In this second part of a two-part article we continue our consideration of how global energy value chains could be managed more sustainably through blockchain by greatly increasing transparency. The aim is to use this transparency to incentivise more sustainable behaviour on the part both of energy producers and suppliers and of consumers. Incentives of this kind are market based, and so we have concentrated on market-based instruments in the energy sector, emphasising those that decrease the CO2 footprint of energy consumption, such as emissions trading schemes and renewable energy certificates. Blockchain can enhance transparency by improving the quality of, and access to, sustainability-related information. However, existing laws and regulatory frameworks that govern market-based instruments may prevent these benefits from becoming fully realised.

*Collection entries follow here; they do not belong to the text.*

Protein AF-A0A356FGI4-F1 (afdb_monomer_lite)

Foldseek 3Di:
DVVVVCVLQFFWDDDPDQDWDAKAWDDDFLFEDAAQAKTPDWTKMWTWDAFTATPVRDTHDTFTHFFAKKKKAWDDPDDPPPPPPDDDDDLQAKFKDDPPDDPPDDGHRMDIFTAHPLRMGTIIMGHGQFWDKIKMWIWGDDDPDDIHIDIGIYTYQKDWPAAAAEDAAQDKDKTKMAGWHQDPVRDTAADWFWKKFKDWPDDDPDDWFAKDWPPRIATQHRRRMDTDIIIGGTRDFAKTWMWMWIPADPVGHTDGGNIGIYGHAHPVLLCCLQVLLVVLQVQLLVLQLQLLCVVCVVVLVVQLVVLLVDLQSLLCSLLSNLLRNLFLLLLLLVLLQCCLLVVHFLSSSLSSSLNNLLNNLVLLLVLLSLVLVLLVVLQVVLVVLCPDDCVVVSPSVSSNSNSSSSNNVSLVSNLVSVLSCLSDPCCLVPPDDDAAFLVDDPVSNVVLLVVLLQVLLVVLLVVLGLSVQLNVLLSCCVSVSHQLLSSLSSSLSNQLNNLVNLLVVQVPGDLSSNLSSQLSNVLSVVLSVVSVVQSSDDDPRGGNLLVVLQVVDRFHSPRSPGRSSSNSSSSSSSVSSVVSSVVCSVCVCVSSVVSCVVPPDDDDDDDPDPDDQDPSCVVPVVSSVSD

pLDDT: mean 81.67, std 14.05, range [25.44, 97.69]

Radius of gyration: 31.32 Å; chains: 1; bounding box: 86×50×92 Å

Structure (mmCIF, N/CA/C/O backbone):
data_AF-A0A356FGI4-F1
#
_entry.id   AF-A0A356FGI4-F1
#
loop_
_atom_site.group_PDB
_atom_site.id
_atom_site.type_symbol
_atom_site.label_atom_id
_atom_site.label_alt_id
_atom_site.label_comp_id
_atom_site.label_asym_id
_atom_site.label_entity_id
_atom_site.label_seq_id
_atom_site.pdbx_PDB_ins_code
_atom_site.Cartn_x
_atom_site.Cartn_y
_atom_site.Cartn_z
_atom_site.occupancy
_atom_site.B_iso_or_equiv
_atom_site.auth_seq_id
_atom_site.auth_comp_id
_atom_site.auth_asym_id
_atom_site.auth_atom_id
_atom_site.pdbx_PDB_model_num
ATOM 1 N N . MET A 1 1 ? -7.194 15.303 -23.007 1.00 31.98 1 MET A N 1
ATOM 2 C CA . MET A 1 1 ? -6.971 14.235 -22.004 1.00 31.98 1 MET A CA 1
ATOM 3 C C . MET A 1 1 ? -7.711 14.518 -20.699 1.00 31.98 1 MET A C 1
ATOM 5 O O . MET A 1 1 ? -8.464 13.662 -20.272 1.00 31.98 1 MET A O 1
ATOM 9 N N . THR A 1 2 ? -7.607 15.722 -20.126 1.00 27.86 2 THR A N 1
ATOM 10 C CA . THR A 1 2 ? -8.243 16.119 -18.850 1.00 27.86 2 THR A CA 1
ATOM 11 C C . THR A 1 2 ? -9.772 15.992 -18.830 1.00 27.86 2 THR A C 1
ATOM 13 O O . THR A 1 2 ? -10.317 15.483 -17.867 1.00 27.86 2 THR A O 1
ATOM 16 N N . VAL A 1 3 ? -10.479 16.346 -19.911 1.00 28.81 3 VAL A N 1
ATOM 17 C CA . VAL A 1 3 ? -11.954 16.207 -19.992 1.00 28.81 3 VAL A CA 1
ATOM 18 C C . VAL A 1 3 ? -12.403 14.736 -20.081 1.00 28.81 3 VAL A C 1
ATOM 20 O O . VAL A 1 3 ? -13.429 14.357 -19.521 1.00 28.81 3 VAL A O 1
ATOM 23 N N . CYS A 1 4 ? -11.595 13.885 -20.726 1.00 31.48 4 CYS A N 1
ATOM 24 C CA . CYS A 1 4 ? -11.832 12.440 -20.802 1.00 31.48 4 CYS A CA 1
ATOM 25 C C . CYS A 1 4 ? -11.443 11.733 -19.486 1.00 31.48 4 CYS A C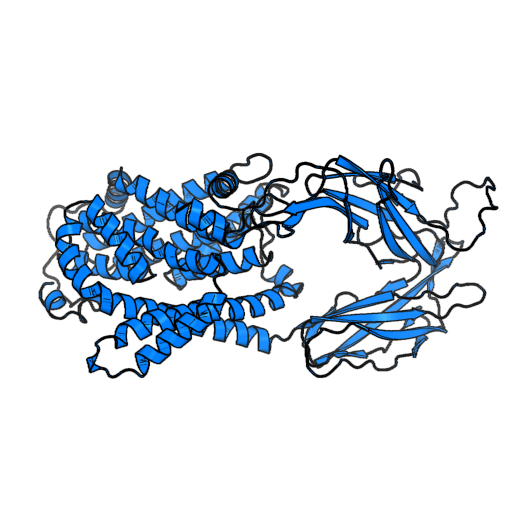 1
ATOM 27 O O . CYS A 1 4 ? -12.086 10.774 -19.087 1.00 31.48 4 CYS A O 1
ATOM 29 N N . LEU A 1 5 ? -10.436 12.242 -18.759 1.00 40.22 5 LEU A N 1
ATOM 30 C CA . LEU A 1 5 ? -10.114 11.766 -17.411 1.00 40.22 5 LEU A CA 1
ATOM 31 C C . LEU A 1 5 ? -11.172 12.196 -16.390 1.00 40.22 5 LEU A C 1
ATOM 33 O O . LEU A 1 5 ? -11.642 11.340 -15.661 1.00 40.22 5 LEU A O 1
ATOM 37 N N . CYS A 1 6 ? -11.623 13.455 -16.377 1.00 34.88 6 CYS A N 1
ATOM 38 C CA . CYS A 1 6 ? -12.640 13.934 -15.427 1.00 34.88 6 CYS A CA 1
ATOM 39 C C . CYS A 1 6 ? -13.978 13.183 -15.530 1.00 34.88 6 CYS A C 1
ATOM 41 O O . CYS A 1 6 ? -14.692 13.055 -14.535 1.00 34.88 6 CYS A O 1
ATOM 43 N N . THR A 1 7 ? -14.321 12.689 -16.724 1.00 36.28 7 THR A N 1
ATOM 44 C CA . THR A 1 7 ? -15.522 11.869 -16.954 1.00 36.28 7 THR A CA 1
ATOM 45 C C . THR A 1 7 ? -15.352 10.426 -16.471 1.00 36.28 7 THR A C 1
ATOM 47 O O . THR A 1 7 ? -16.332 9.821 -16.048 1.00 36.28 7 THR A O 1
ATOM 50 N N . ILE A 1 8 ? -14.122 9.898 -16.451 1.00 46.19 8 ILE A N 1
ATOM 51 C CA . ILE A 1 8 ? -13.795 8.559 -15.931 1.00 46.19 8 ILE A CA 1
ATOM 52 C C . ILE A 1 8 ? -13.539 8.590 -14.410 1.00 46.19 8 ILE A C 1
ATOM 54 O O . ILE A 1 8 ? -13.891 7.644 -13.712 1.00 46.19 8 ILE A O 1
ATOM 58 N N . THR A 1 9 ? -12.980 9.678 -13.868 1.00 47.84 9 THR A N 1
ATOM 59 C CA . THR A 1 9 ? -12.564 9.795 -12.456 1.00 47.84 9 THR A CA 1
ATOM 60 C C . THR A 1 9 ? -13.639 10.345 -11.515 1.00 47.84 9 THR A C 1
ATOM 62 O O . THR A 1 9 ? -13.370 10.482 -10.324 1.00 47.84 9 THR A O 1
ATOM 65 N N . GLY A 1 10 ? -14.841 10.662 -12.013 1.00 44.09 10 GLY A N 1
ATOM 66 C CA . GLY A 1 10 ? -15.988 11.041 -11.180 1.00 44.09 10 GLY A CA 1
ATOM 67 C C . GLY A 1 10 ? -15.779 12.327 -10.375 1.00 44.09 10 GLY A C 1
ATOM 68 O O . GLY A 1 10 ? -15.923 12.319 -9.158 1.00 44.09 10 GLY A O 1
ATOM 69 N N . CYS A 1 11 ? -15.432 13.439 -11.029 1.00 51.62 11 CYS A N 1
ATOM 70 C CA . CYS A 1 11 ? -15.265 14.719 -10.332 1.00 51.62 11 CYS A CA 1
ATOM 71 C C . CYS A 1 11 ? -16.600 15.206 -9.724 1.00 51.62 11 CYS A C 1
ATOM 73 O O . CYS A 1 11 ? -17.542 15.544 -10.449 1.00 51.62 11 CYS A O 1
ATOM 75 N N . TYR A 1 12 ? -16.680 15.266 -8.391 1.00 54.56 12 TYR A N 1
ATOM 76 C CA . TYR A 1 12 ? -17.843 15.771 -7.654 1.00 54.56 12 TYR A CA 1
ATOM 77 C C . TYR A 1 12 ? -17.810 17.298 -7.541 1.00 54.56 12 TYR A C 1
ATOM 79 O O . TYR A 1 12 ? -16.774 17.882 -7.218 1.00 54.56 12 TYR A O 1
ATOM 87 N N . LYS A 1 13 ? -18.955 17.966 -7.745 1.00 53.78 13 LYS A N 1
ATOM 88 C CA . LYS A 1 13 ? -19.065 19.395 -7.412 1.00 53.78 13 LYS A CA 1
ATOM 89 C C . LYS A 1 13 ? -19.003 19.564 -5.886 1.00 53.78 13 LYS A C 1
ATOM 91 O O . LYS A 1 13 ? -19.629 18.770 -5.175 1.00 53.78 13 LYS A O 1
ATOM 96 N N . PRO A 1 14 ? -18.290 20.578 -5.363 1.00 55.06 14 PRO A N 1
ATOM 97 C CA . PRO A 1 14 ? -18.354 20.893 -3.944 1.00 55.06 14 PRO A CA 1
ATOM 98 C C . PRO A 1 14 ? -19.809 21.205 -3.553 1.00 55.06 14 PRO A C 1
ATOM 100 O O . PRO A 1 14 ? -20.500 21.896 -4.308 1.00 55.06 14 PRO A O 1
ATOM 103 N N . PRO A 1 15 ? -20.312 20.657 -2.431 1.00 55.72 15 PRO A N 1
ATOM 104 C CA . PRO A 1 15 ? -21.649 20.969 -1.959 1.00 55.72 15 PRO A CA 1
ATOM 105 C C . PRO A 1 15 ? -21.729 22.462 -1.632 1.00 55.72 15 PRO A C 1
ATOM 107 O O . PRO A 1 15 ? -20.795 23.045 -1.096 1.00 55.72 15 PRO A O 1
ATOM 110 N N . THR A 1 16 ? -22.853 23.080 -1.974 1.00 57.50 16 THR A N 1
ATOM 111 C CA . THR A 1 16 ? -23.128 24.507 -1.752 1.00 57.50 16 THR A CA 1
ATOM 112 C C . THR A 1 16 ? -23.637 24.801 -0.334 1.00 57.50 16 THR A C 1
ATOM 114 O O . THR A 1 16 ? -24.129 25.894 -0.082 1.00 57.50 16 THR A O 1
ATOM 117 N N . ASP A 1 17 ? -23.613 23.810 0.565 1.00 67.56 17 ASP A N 1
ATOM 118 C CA . ASP A 1 17 ? -24.297 23.827 1.860 1.00 67.56 17 ASP A CA 1
ATOM 119 C C . ASP A 1 17 ? -23.517 23.021 2.914 1.00 67.56 17 ASP A C 1
ATOM 121 O O . ASP A 1 17 ? -23.423 21.793 2.822 1.00 67.56 17 ASP A O 1
ATOM 125 N N . ASP A 1 18 ? -23.008 23.725 3.928 1.00 70.44 18 ASP A N 1
ATOM 126 C CA . ASP A 1 18 ? -22.214 23.179 5.039 1.00 70.44 18 ASP A CA 1
ATOM 127 C C . ASP A 1 18 ? -23.066 22.802 6.266 1.00 70.44 18 ASP A C 1
ATOM 129 O O . ASP A 1 18 ? -22.550 22.612 7.367 1.00 70.44 18 ASP A O 1
ATOM 133 N N . ARG A 1 19 ? -24.392 22.677 6.123 1.00 82.88 19 ARG A N 1
ATOM 134 C CA . ARG A 1 19 ? -25.250 22.257 7.241 1.00 82.88 19 ARG A CA 1
ATOM 135 C C . ARG A 1 19 ? -25.018 20.790 7.628 1.00 82.88 19 ARG A C 1
ATOM 137 O O . ARG A 1 19 ? -24.995 19.925 6.739 1.00 82.88 19 ARG A O 1
ATOM 144 N N . PRO A 1 20 ? -24.985 20.466 8.937 1.00 83.44 20 PRO A N 1
ATOM 145 C CA . PRO A 1 20 ? -24.871 19.093 9.407 1.00 83.44 20 PRO A CA 1
ATOM 146 C C . PRO A 1 20 ? -26.076 18.266 8.960 1.00 83.44 20 PRO A C 1
ATOM 148 O O . PRO A 1 20 ? -27.233 18.715 8.945 1.00 83.44 20 PRO A O 1
ATOM 151 N N . ALA A 1 21 ? -25.784 17.047 8.525 1.00 86.31 21 ALA A N 1
ATOM 152 C CA . ALA A 1 21 ? -26.755 16.153 7.914 1.00 86.31 21 ALA A CA 1
ATOM 153 C C . ALA A 1 21 ? -26.705 14.730 8.471 1.00 86.31 21 ALA A C 1
ATOM 155 O O . ALA A 1 21 ? -27.707 14.027 8.353 1.00 86.31 21 ALA A O 1
ATOM 156 N N . LEU A 1 22 ? -25.567 14.313 9.024 1.00 87.50 22 LEU A N 1
ATOM 157 C CA . LEU A 1 22 ? -25.365 13.008 9.638 1.00 87.50 22 LEU A CA 1
ATOM 158 C C . LEU A 1 22 ? -24.340 13.136 10.771 1.00 87.50 22 LEU A C 1
ATOM 160 O O . LEU A 1 22 ? -23.340 13.835 10.617 1.00 87.50 22 LEU A O 1
ATOM 164 N N . ILE A 1 23 ? -24.598 12.456 11.880 1.00 89.00 23 ILE A N 1
ATOM 165 C CA . ILE A 1 23 ? -23.636 12.193 12.948 1.00 89.00 23 ILE A CA 1
ATOM 166 C C . ILE A 1 23 ? -23.402 10.678 12.973 1.00 89.00 23 ILE A C 1
ATOM 168 O O . ILE A 1 23 ? -24.343 9.920 12.754 1.00 89.00 23 ILE A O 1
ATOM 172 N N . GLU A 1 24 ? -22.157 10.241 13.136 1.00 88.69 24 GLU A N 1
ATOM 173 C CA . GLU A 1 24 ? -21.794 8.820 13.206 1.00 88.69 24 GLU A CA 1
ATOM 174 C C . GLU A 1 24 ? -20.823 8.572 14.366 1.00 88.69 24 GLU A C 1
ATOM 176 O O . GLU A 1 24 ? -19.931 9.386 14.618 1.00 88.69 24 GLU A O 1
ATOM 181 N N . SER A 1 25 ? -20.968 7.450 15.073 1.00 88.19 25 SER A N 1
ATOM 182 C CA . SER A 1 25 ? -19.999 7.022 16.086 1.00 88.19 25 SER A CA 1
ATOM 183 C C . SER A 1 25 ? -18.764 6.374 15.439 1.00 88.19 25 SER A C 1
ATOM 185 O O . SER A 1 25 ? -18.868 5.478 14.604 1.00 88.19 25 SER A O 1
ATOM 187 N N . LEU A 1 26 ? -17.567 6.827 15.827 1.00 84.62 26 LEU A N 1
ATOM 188 C CA . LEU A 1 26 ? -16.286 6.276 15.360 1.00 84.62 26 LEU A CA 1
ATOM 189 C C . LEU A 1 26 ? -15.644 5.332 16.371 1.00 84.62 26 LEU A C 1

We review the governance frameworks of market-based instruments in several international jurisdictions (Brazil, India, Kazakhstan, Mexico, South Africa and Ukraine, as well as the European Union with particular reference to the Netherlands and United Kingdom (which was a member of the EU at the time of this writing), to ascertain how laws, rules and regulations may limit transparency of sustainability information. We also consider jurisdictional differences to identify difficulties in the creation of a global framework for managing sustainability information from market-based instruments. Jurisdictional differences mean that a one-size fits all solution may not be possible. To overcome this, we propose a blockchain governance model, using aggregated blockchains and peering agreements. It allows flexibility when disclosing information, through layering of permissions, and this means that it should be possible to construct a transparency system which complies with existing domestic legal and regulatory requirements, rather than requiring major legal and regulatory change.